Das ist doch alles nicht wahr … Das kann doch alles unmöglich wahr sein. Ist das wirklich noch das Sansibar, nach dem ich mich all die Jahre gesehnt habe? Was ist das für eine Welt, in der solche Dinge möglich sind?
»Lassen Sie sich vom einfachen Volk nicht täuschen, Frau Ruete«, drang die Stimme des Admirals behutsam zu ihr. »Wer auf der Insel etwas zu sagen hat, dem sind Sie hier nicht willkommen. Verlassen Sie mutwillig den Schutz, den unser Flottenverband Ihnen bietet, lehne ich jede weitere Verantwortung für Ihre Sicherheit und die Ihrer Kinder ab.«
Emily straffte sich wieder und erhob sich würdevoll. »Ich weiß auf mich und meine Kinder Acht zu geben. Schließlich bin ich hier geboren und aufgewachsen. Sansibar ist meine Heimat.«
Der Admiral schüttelte den Kopf und stand ebenfalls auf. »Ich bedaure, Ihnen das so sagen zu müssen, Frau Ruete, aber Sie irren sich. Sansibar war Ihre Heimat. Vor vielen Jahren.«
62
»Und du willst da wirklich einfach so hingehen?« Tonys Miene drückte äußerste Skepsis aus. Sie bemühte sich, mit ihrer Mutter Schritt zu halten, die, von einem Schwung gepackt, den ihre Kinder schon sehr lange nicht mehr bei ihr erlebt hatten, aus dem Hotel trat und dann in großen Schritten vorwärtsstürmte.

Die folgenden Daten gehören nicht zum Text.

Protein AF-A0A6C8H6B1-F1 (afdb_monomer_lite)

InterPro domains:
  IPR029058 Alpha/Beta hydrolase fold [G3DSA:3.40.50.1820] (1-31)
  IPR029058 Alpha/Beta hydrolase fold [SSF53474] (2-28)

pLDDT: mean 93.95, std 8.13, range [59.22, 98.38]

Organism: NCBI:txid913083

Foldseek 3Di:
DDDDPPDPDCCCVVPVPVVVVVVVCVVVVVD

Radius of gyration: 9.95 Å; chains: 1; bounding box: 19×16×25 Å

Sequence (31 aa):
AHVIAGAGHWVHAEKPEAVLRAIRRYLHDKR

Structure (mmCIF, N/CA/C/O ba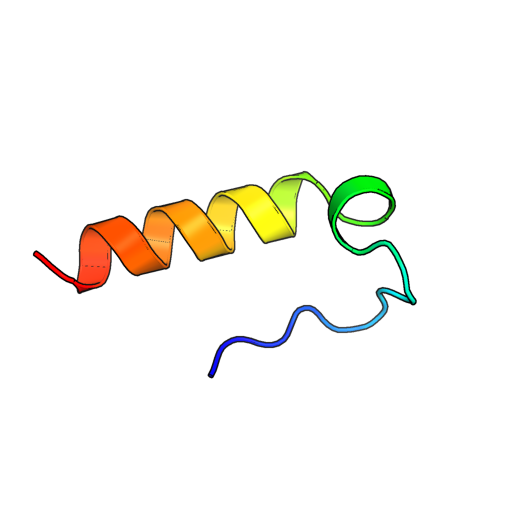ckbone):
data_AF-A0A6C8H6B1-F1
#
_entry.id   AF-A0A6C8H6B1-F1
#
loop_
_atom_site.group_PDB
_atom_site.id
_atom_site.type_symbol
_atom_site.label_atom_id
_atom_site.label_alt_id
_atom_site.label_comp_id
_atom_site.label_asym_id
_atom_site.label_entity_id
_atom_site.label_seq_id
_atom_site.pdbx_PDB_ins_code
_atom_site.Cartn_x
_atom_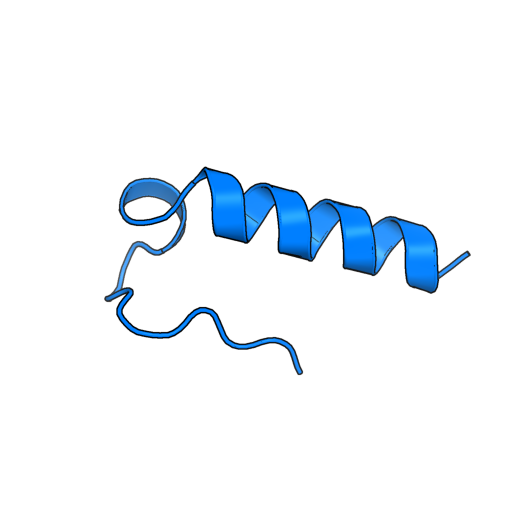site.Cartn_y
_atom_site.Cartn_z
_atom_site.occupancy
_atom_site.B_iso_or_equiv
_atom_site.auth_seq_id
_atom_site.auth_comp_id
_atom_site.auth_asym_id
_atom_site.auth_atom_id
_atom_site.pdbx_PDB_model_num
ATOM 1 N N . ALA A 1 1 ? -9.601 -2.922 6.383 1.00 80.50 1 ALA A N 1
ATOM 2 C CA . ALA A 1 1 ? -8.275 -2.807 5.738 1.00 80.50 1 ALA A CA 1
ATOM 3 C C . ALA A 1 1 ? -8.366 -1.825 4.567 1.00 80.50 1 ALA A C 1
ATOM 5 O O . ALA A 1 1 ? -9.448 -1.694 4.010 1.00 80.50 1 ALA A O 1
ATOM 6 N N . HIS A 1 2 ? -7.287 -1.114 4.222 1.00 91.62 2 HIS A N 1
ATOM 7 C CA . HIS A 1 2 ? -7.213 -0.236 3.043 1.00 91.62 2 HIS A CA 1
ATOM 8 C C . HIS A 1 2 ? -6.218 -0.838 2.043 1.00 91.62 2 HIS A C 1
ATOM 10 O O . HIS A 1 2 ? -5.128 -1.224 2.457 1.00 91.62 2 HIS A O 1
ATOM 16 N N . VAL A 1 3 ? -6.590 -0.939 0.764 1.00 95.31 3 VAL A N 1
ATOM 17 C CA . VAL A 1 3 ? -5.761 -1.542 -0.295 1.00 95.31 3 VAL A CA 1
ATOM 18 C C . VAL A 1 3 ? -5.418 -0.481 -1.334 1.00 95.31 3 VAL A C 1
ATOM 20 O O . VAL A 1 3 ? -6.312 0.163 -1.880 1.00 95.31 3 VAL A O 1
ATOM 23 N N . ILE A 1 4 ? -4.127 -0.325 -1.630 1.00 96.56 4 ILE A N 1
ATOM 24 C CA . ILE A 1 4 ? -3.635 0.503 -2.735 1.00 96.56 4 ILE A CA 1
ATOM 25 C C . ILE A 1 4 ? -3.362 -0.436 -3.911 1.00 96.56 4 ILE A C 1
ATOM 27 O O . ILE A 1 4 ? -2.338 -1.112 -3.956 1.00 96.56 4 ILE A O 1
ATOM 31 N N . ALA A 1 5 ? -4.314 -0.519 -4.840 1.00 97.06 5 ALA A N 1
ATOM 32 C CA . ALA A 1 5 ? -4.211 -1.413 -5.990 1.00 97.06 5 ALA A CA 1
ATOM 33 C C . ALA A 1 5 ? -3.075 -0.999 -6.938 1.00 97.06 5 ALA A C 1
ATOM 35 O O . ALA A 1 5 ? -2.788 0.191 -7.093 1.00 97.06 5 ALA A O 1
ATOM 36 N N . GLY A 1 6 ? -2.467 -1.978 -7.614 1.00 96.50 6 GLY A N 1
ATOM 37 C CA . GLY A 1 6 ? -1.433 -1.758 -8.630 1.00 96.50 6 GLY A CA 1
ATOM 38 C C . GLY A 1 6 ? -0.131 -1.169 -8.087 1.00 96.50 6 GLY A C 1
ATOM 39 O O . GLY A 1 6 ? 0.505 -0.401 -8.798 1.00 96.50 6 GLY A O 1
ATOM 40 N N . ALA A 1 7 ? 0.195 -1.443 -6.826 1.00 97.19 7 ALA A N 1
ATOM 41 C CA . ALA A 1 7 ? 1.529 -1.254 -6.273 1.00 97.19 7 ALA A CA 1
ATOM 42 C C . ALA A 1 7 ? 2.140 -2.632 -5.999 1.00 97.19 7 ALA A C 1
ATOM 44 O O . ALA A 1 7 ? 1.430 -3.552 -5.583 1.00 97.19 7 ALA A O 1
ATOM 45 N N . GLY A 1 8 ? 3.432 -2.764 -6.261 1.00 93.31 8 GLY A N 1
ATOM 46 C CA . GLY A 1 8 ? 4.231 -3.928 -5.939 1.00 93.31 8 GLY A CA 1
ATOM 47 C C . GLY A 1 8 ? 4.783 -3.864 -4.518 1.00 93.31 8 GLY A C 1
ATOM 48 O O . GLY A 1 8 ? 4.109 -3.471 -3.564 1.00 93.31 8 GLY A O 1
ATOM 49 N N . HIS A 1 9 ? 6.025 -4.314 -4.370 1.00 96.12 9 HIS A N 1
ATOM 50 C CA . HIS A 1 9 ? 6.645 -4.517 -3.065 1.00 96.12 9 HIS A CA 1
ATOM 51 C C . HIS A 1 9 ? 6.892 -3.203 -2.306 1.00 96.12 9 HIS A C 1
ATOM 53 O O . HIS A 1 9 ? 6.745 -3.161 -1.084 1.00 96.12 9 HIS A O 1
ATOM 59 N N . TRP A 1 10 ? 7.205 -2.111 -3.011 1.00 97.44 10 TRP A N 1
ATOM 60 C CA . TRP A 1 10 ? 7.589 -0.838 -2.399 1.00 97.44 10 TRP A CA 1
ATOM 61 C C . TRP A 1 10 ? 6.535 0.241 -2.657 1.00 97.44 10 TRP A C 1
ATOM 63 O O . TRP A 1 10 ? 6.785 1.256 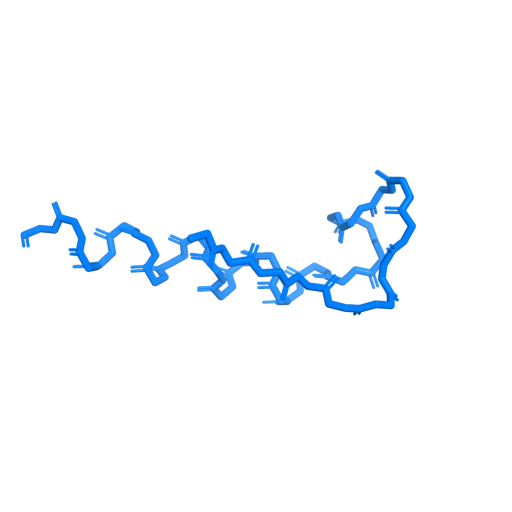-3.303 1.00 97.44 10 TRP A O 1
ATOM 73 N N . VAL A 1 11 ? 5.345 0.052 -2.079 1.00 97.44 11 VAL A N 1
ATOM 74 C CA . VAL A 1 11 ? 4.176 0.939 -2.261 1.00 97.44 11 VAL A CA 1
ATOM 75 C C . VAL A 1 11 ? 4.452 2.424 -1.995 1.00 97.44 11 VAL A C 1
ATOM 77 O O . VAL A 1 11 ? 3.853 3.283 -2.636 1.00 97.44 11 VAL A O 1
ATOM 80 N N . HIS A 1 12 ? 5.362 2.747 -1.074 1.00 97.25 12 HIS A N 1
ATOM 81 C CA . HIS A 1 12 ? 5.712 4.134 -0.762 1.00 97.25 12 HIS A CA 1
ATOM 82 C C . HIS A 1 12 ? 6.551 4.801 -1.860 1.00 97.25 12 HIS A C 1
ATOM 84 O O . HIS A 1 12 ? 6.447 6.010 -2.028 1.00 97.25 12 HIS A O 1
ATOM 90 N N . ALA A 1 13 ? 7.341 4.032 -2.613 1.00 97.94 13 ALA A N 1
ATOM 91 C CA . ALA A 1 13 ? 8.078 4.525 -3.772 1.00 97.94 13 ALA A CA 1
ATOM 92 C C . ALA A 1 13 ? 7.187 4.551 -5.024 1.00 97.94 13 ALA A C 1
ATOM 94 O O . ALA A 1 13 ? 7.270 5.473 -5.827 1.00 97.94 13 ALA A O 1
ATOM 95 N N . GLU A 1 14 ? 6.305 3.559 -5.173 1.00 98.06 14 GLU A N 1
ATOM 96 C CA . GLU A 1 14 ? 5.457 3.407 -6.361 1.00 98.06 14 GLU A CA 1
ATOM 97 C C . GLU A 1 14 ? 4.225 4.324 -6.356 1.00 98.06 14 GLU A C 1
ATOM 99 O O . GLU A 1 14 ? 3.797 4.786 -7.412 1.00 98.06 14 GLU A O 1
ATOM 104 N N . LYS A 1 15 ? 3.615 4.567 -5.185 1.00 98.25 15 LYS A N 1
ATOM 105 C CA . LYS A 1 15 ? 2.383 5.370 -5.033 1.00 98.25 15 LYS A CA 1
ATOM 106 C 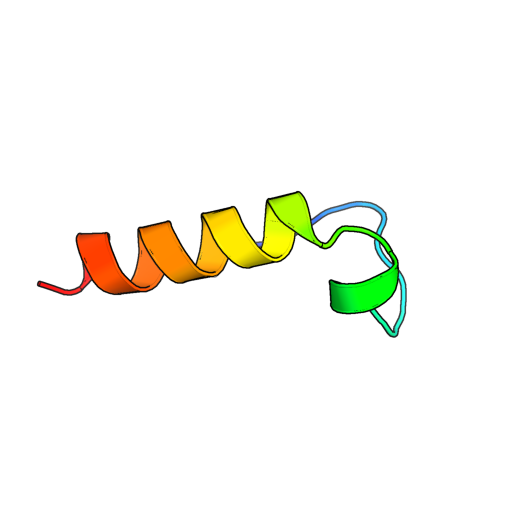C . LYS A 1 15 ? 2.412 6.266 -3.784 1.00 98.25 15 LYS A C 1
ATOM 108 O O . LYS A 1 15 ? 1.534 6.134 -2.918 1.00 98.25 15 LYS A O 1
ATOM 113 N N . PRO A 1 16 ? 3.378 7.195 -3.676 1.00 98.00 16 PRO A N 1
ATOM 114 C CA . PRO A 1 16 ? 3.595 7.994 -2.469 1.00 98.00 16 PRO A CA 1
ATOM 115 C C . PRO A 1 16 ? 2.351 8.777 -2.021 1.00 98.00 16 PRO A C 1
ATOM 117 O O . PRO A 1 16 ? 2.004 8.787 -0.838 1.00 98.00 16 PRO A O 1
ATOM 120 N N . GLU A 1 17 ? 1.594 9.370 -2.944 1.00 98.38 17 GLU A N 1
ATOM 121 C CA . GLU A 1 17 ? 0.419 10.178 -2.603 1.00 98.38 17 GLU A CA 1
ATOM 122 C C . GLU A 1 17 ? -0.724 9.320 -2.055 1.00 98.38 17 GLU A C 1
ATOM 124 O O . GLU A 1 17 ? -1.446 9.750 -1.150 1.00 98.38 17 GLU A O 1
ATOM 129 N N . ALA A 1 18 ? -0.905 8.109 -2.593 1.00 97.81 18 ALA A N 1
ATOM 130 C CA . ALA A 1 18 ? -1.925 7.178 -2.118 1.00 97.81 18 ALA A CA 1
ATOM 131 C C . ALA A 1 18 ? -1.615 6.711 -0.691 1.00 97.81 18 ALA A C 1
ATOM 133 O O . ALA A 1 18 ? -2.516 6.690 0.150 1.00 97.81 18 ALA A O 1
ATOM 134 N N . VAL A 1 19 ? -0.340 6.436 -0.399 1.00 97.62 19 VAL A N 1
ATOM 135 C CA . VAL A 1 19 ? 0.131 6.090 0.948 1.00 97.62 19 VAL A CA 1
ATOM 136 C C . VAL A 1 19 ? -0.134 7.232 1.927 1.00 97.62 19 VAL A C 1
ATOM 138 O O . VAL A 1 19 ? -0.765 7.01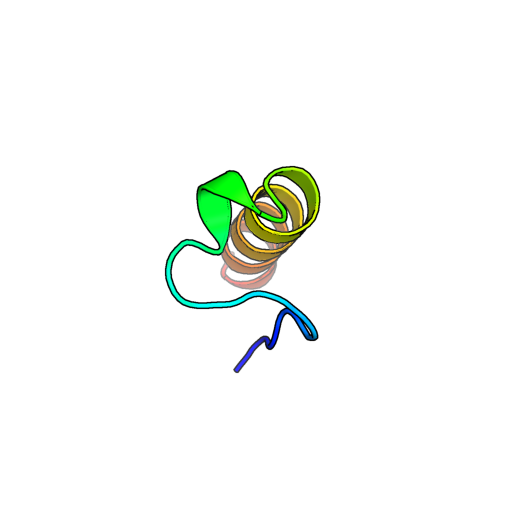8 2.963 1.00 97.62 19 VAL A O 1
ATOM 141 N N . LEU A 1 20 ? 0.252 8.464 1.583 1.00 97.88 20 LEU A N 1
ATOM 142 C CA . LEU A 1 20 ? 0.022 9.623 2.452 1.00 97.88 20 LEU A CA 1
ATOM 143 C C . LEU A 1 20 ? -1.470 9.873 2.713 1.00 97.88 20 LEU A C 1
ATOM 145 O O . LEU A 1 20 ? -1.854 10.199 3.837 1.00 97.88 20 LEU A O 1
ATOM 149 N N . ARG A 1 21 ? -2.338 9.707 1.704 1.00 97.50 21 ARG A N 1
ATOM 150 C CA . ARG A 1 21 ? -3.796 9.807 1.893 1.00 97.50 21 ARG A CA 1
ATOM 151 C C . ARG A 1 21 ? -4.328 8.725 2.831 1.00 97.50 21 ARG A C 1
ATOM 153 O O . ARG A 1 21 ? -5.122 9.046 3.713 1.00 97.50 21 ARG A O 1
ATOM 160 N N . ALA A 1 22 ? -3.883 7.481 2.669 1.00 96.62 22 ALA A N 1
ATOM 161 C CA . ALA A 1 22 ? -4.306 6.371 3.517 1.00 96.62 22 ALA A CA 1
ATOM 162 C C . ALA A 1 22 ? -3.925 6.599 4.988 1.00 96.62 22 ALA A C 1
ATOM 164 O O . ALA A 1 22 ? -4.768 6.432 5.869 1.00 96.62 22 ALA A O 1
ATOM 165 N N . ILE A 1 23 ? -2.689 7.046 5.242 1.00 96.56 23 ILE A N 1
ATOM 166 C CA . ILE A 1 23 ? -2.197 7.360 6.590 1.00 96.56 23 ILE A CA 1
ATOM 167 C C . ILE A 1 23 ? -2.996 8.514 7.200 1.00 96.56 23 ILE A C 1
ATOM 169 O O . ILE A 1 23 ? -3.504 8.380 8.312 1.00 96.56 23 ILE A O 1
ATOM 173 N N . ARG A 1 24 ? -3.164 9.629 6.473 1.00 96.88 24 ARG A N 1
ATOM 174 C CA . ARG A 1 24 ? -3.946 10.779 6.960 1.00 96.88 24 ARG A CA 1
ATOM 175 C C . ARG A 1 24 ? -5.371 10.383 7.329 1.00 96.88 24 ARG A C 1
ATOM 177 O O . ARG A 1 24 ? -5.837 10.746 8.403 1.00 96.88 24 ARG A O 1
ATOM 184 N N . ARG A 1 25 ? -6.034 9.601 6.473 1.00 95.44 25 ARG A N 1
ATOM 185 C CA . ARG A 1 25 ? -7.372 9.076 6.753 1.00 95.44 25 ARG A CA 1
ATOM 186 C C . ARG A 1 25 ? -7.382 8.209 8.008 1.00 95.44 25 ARG A C 1
ATOM 188 O O . ARG A 1 25 ? -8.243 8.394 8.852 1.00 95.44 25 ARG A O 1
ATOM 195 N N . TYR A 1 26 ? -6.434 7.284 8.143 1.00 95.44 26 TYR A N 1
ATOM 196 C CA . TYR A 1 26 ? -6.365 6.415 9.317 1.00 95.44 26 TYR A CA 1
ATOM 197 C C . TYR A 1 26 ? -6.241 7.213 10.617 1.00 95.44 26 TYR A C 1
ATOM 199 O O . TYR A 1 26 ? -6.955 6.932 11.569 1.00 95.44 26 TYR A O 1
ATOM 207 N N . LEU A 1 27 ? -5.368 8.221 10.646 1.00 95.88 27 LEU A N 1
ATOM 208 C CA . LEU A 1 27 ? -5.169 9.056 11.831 1.00 95.88 27 LEU A CA 1
ATOM 209 C C . LEU A 1 27 ? -6.380 9.951 12.129 1.00 95.88 27 LEU A C 1
ATOM 211 O O . LEU A 1 27 ? -6.678 10.192 13.294 1.00 95.88 27 LEU A O 1
ATOM 215 N N . HIS A 1 28 ? -7.084 10.423 11.097 1.00 94.44 28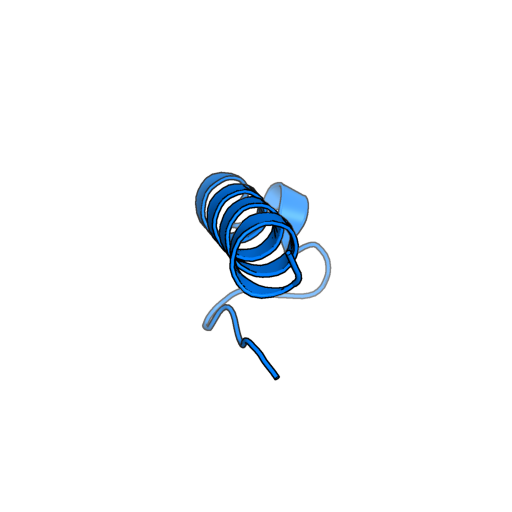 HIS A N 1
ATOM 216 C CA . HIS A 1 28 ? -8.289 11.236 11.253 1.00 94.44 28 HIS A CA 1
ATOM 217 C C . HIS A 1 28 ? -9.499 10.411 11.725 1.00 94.44 28 HIS A C 1
ATOM 219 O O . HIS A 1 28 ? -10.202 10.824 12.639 1.00 94.44 28 HIS A O 1
ATOM 225 N N . ASP A 1 29 ? -9.716 9.228 11.145 1.00 90.19 29 ASP A N 1
ATOM 226 C CA . ASP A 1 29 ? -10.849 8.339 11.455 1.00 90.19 29 ASP A CA 1
ATOM 227 C C . ASP A 1 29 ? -10.685 7.605 12.806 1.00 90.19 29 ASP A C 1
ATOM 229 O O . ASP A 1 29 ? -11.598 6.912 13.253 1.00 90.19 29 ASP A O 1
ATOM 233 N N . LYS A 1 30 ? -9.507 7.692 13.437 1.00 74.19 30 LYS A N 1
ATOM 234 C CA . LYS A 1 30 ? -9.186 7.065 14.733 1.00 74.19 30 LYS A CA 1
ATOM 235 C C . LYS A 1 30 ? -9.193 8.043 15.909 1.00 74.19 30 LYS A C 1
ATOM 237 O O . LYS A 1 30 ? -8.743 7.666 16.991 1.00 74.19 30 LYS A O 1
ATOM 242 N N . ARG A 1 31 ? -9.681 9.265 15.697 1.00 59.22 31 ARG A N 1
ATOM 243 C CA . ARG A 1 31 ? -9.918 10.245 16.758 1.00 59.22 31 ARG A CA 1
ATOM 244 C C . ARG A 1 31 ? -11.352 10.192 17.268 1.00 59.22 31 ARG A C 1
ATOM 246 O O . ARG A 1 31 ? -12.238 9.792 16.484 1.00 59.22 31 ARG A O 1
#

Secondary structure (DSSP, 8-state):
----TT--S-HHHH-HHHHHHHHHHHHHHT-

»Das siehst du doch«, gab Rosa frech an Emilys Stelle zurück.
»So war es Brauch, als mein Vater noch Sultan war«, erwiderte Emily voll grimmiger Entschlossenheit, den hoch aufragenden Palast von Beit il Ajaib fest im Blick. »Jeder, der ein Anliegen vorzubringen hatte, durfte ohne große Formalitäten bei ihm vorsprechen.« Sie verschwieg ihre Befürchtung, dass auch dies eine Sitte sein mochte, mit der Barghash gebrochen hatte.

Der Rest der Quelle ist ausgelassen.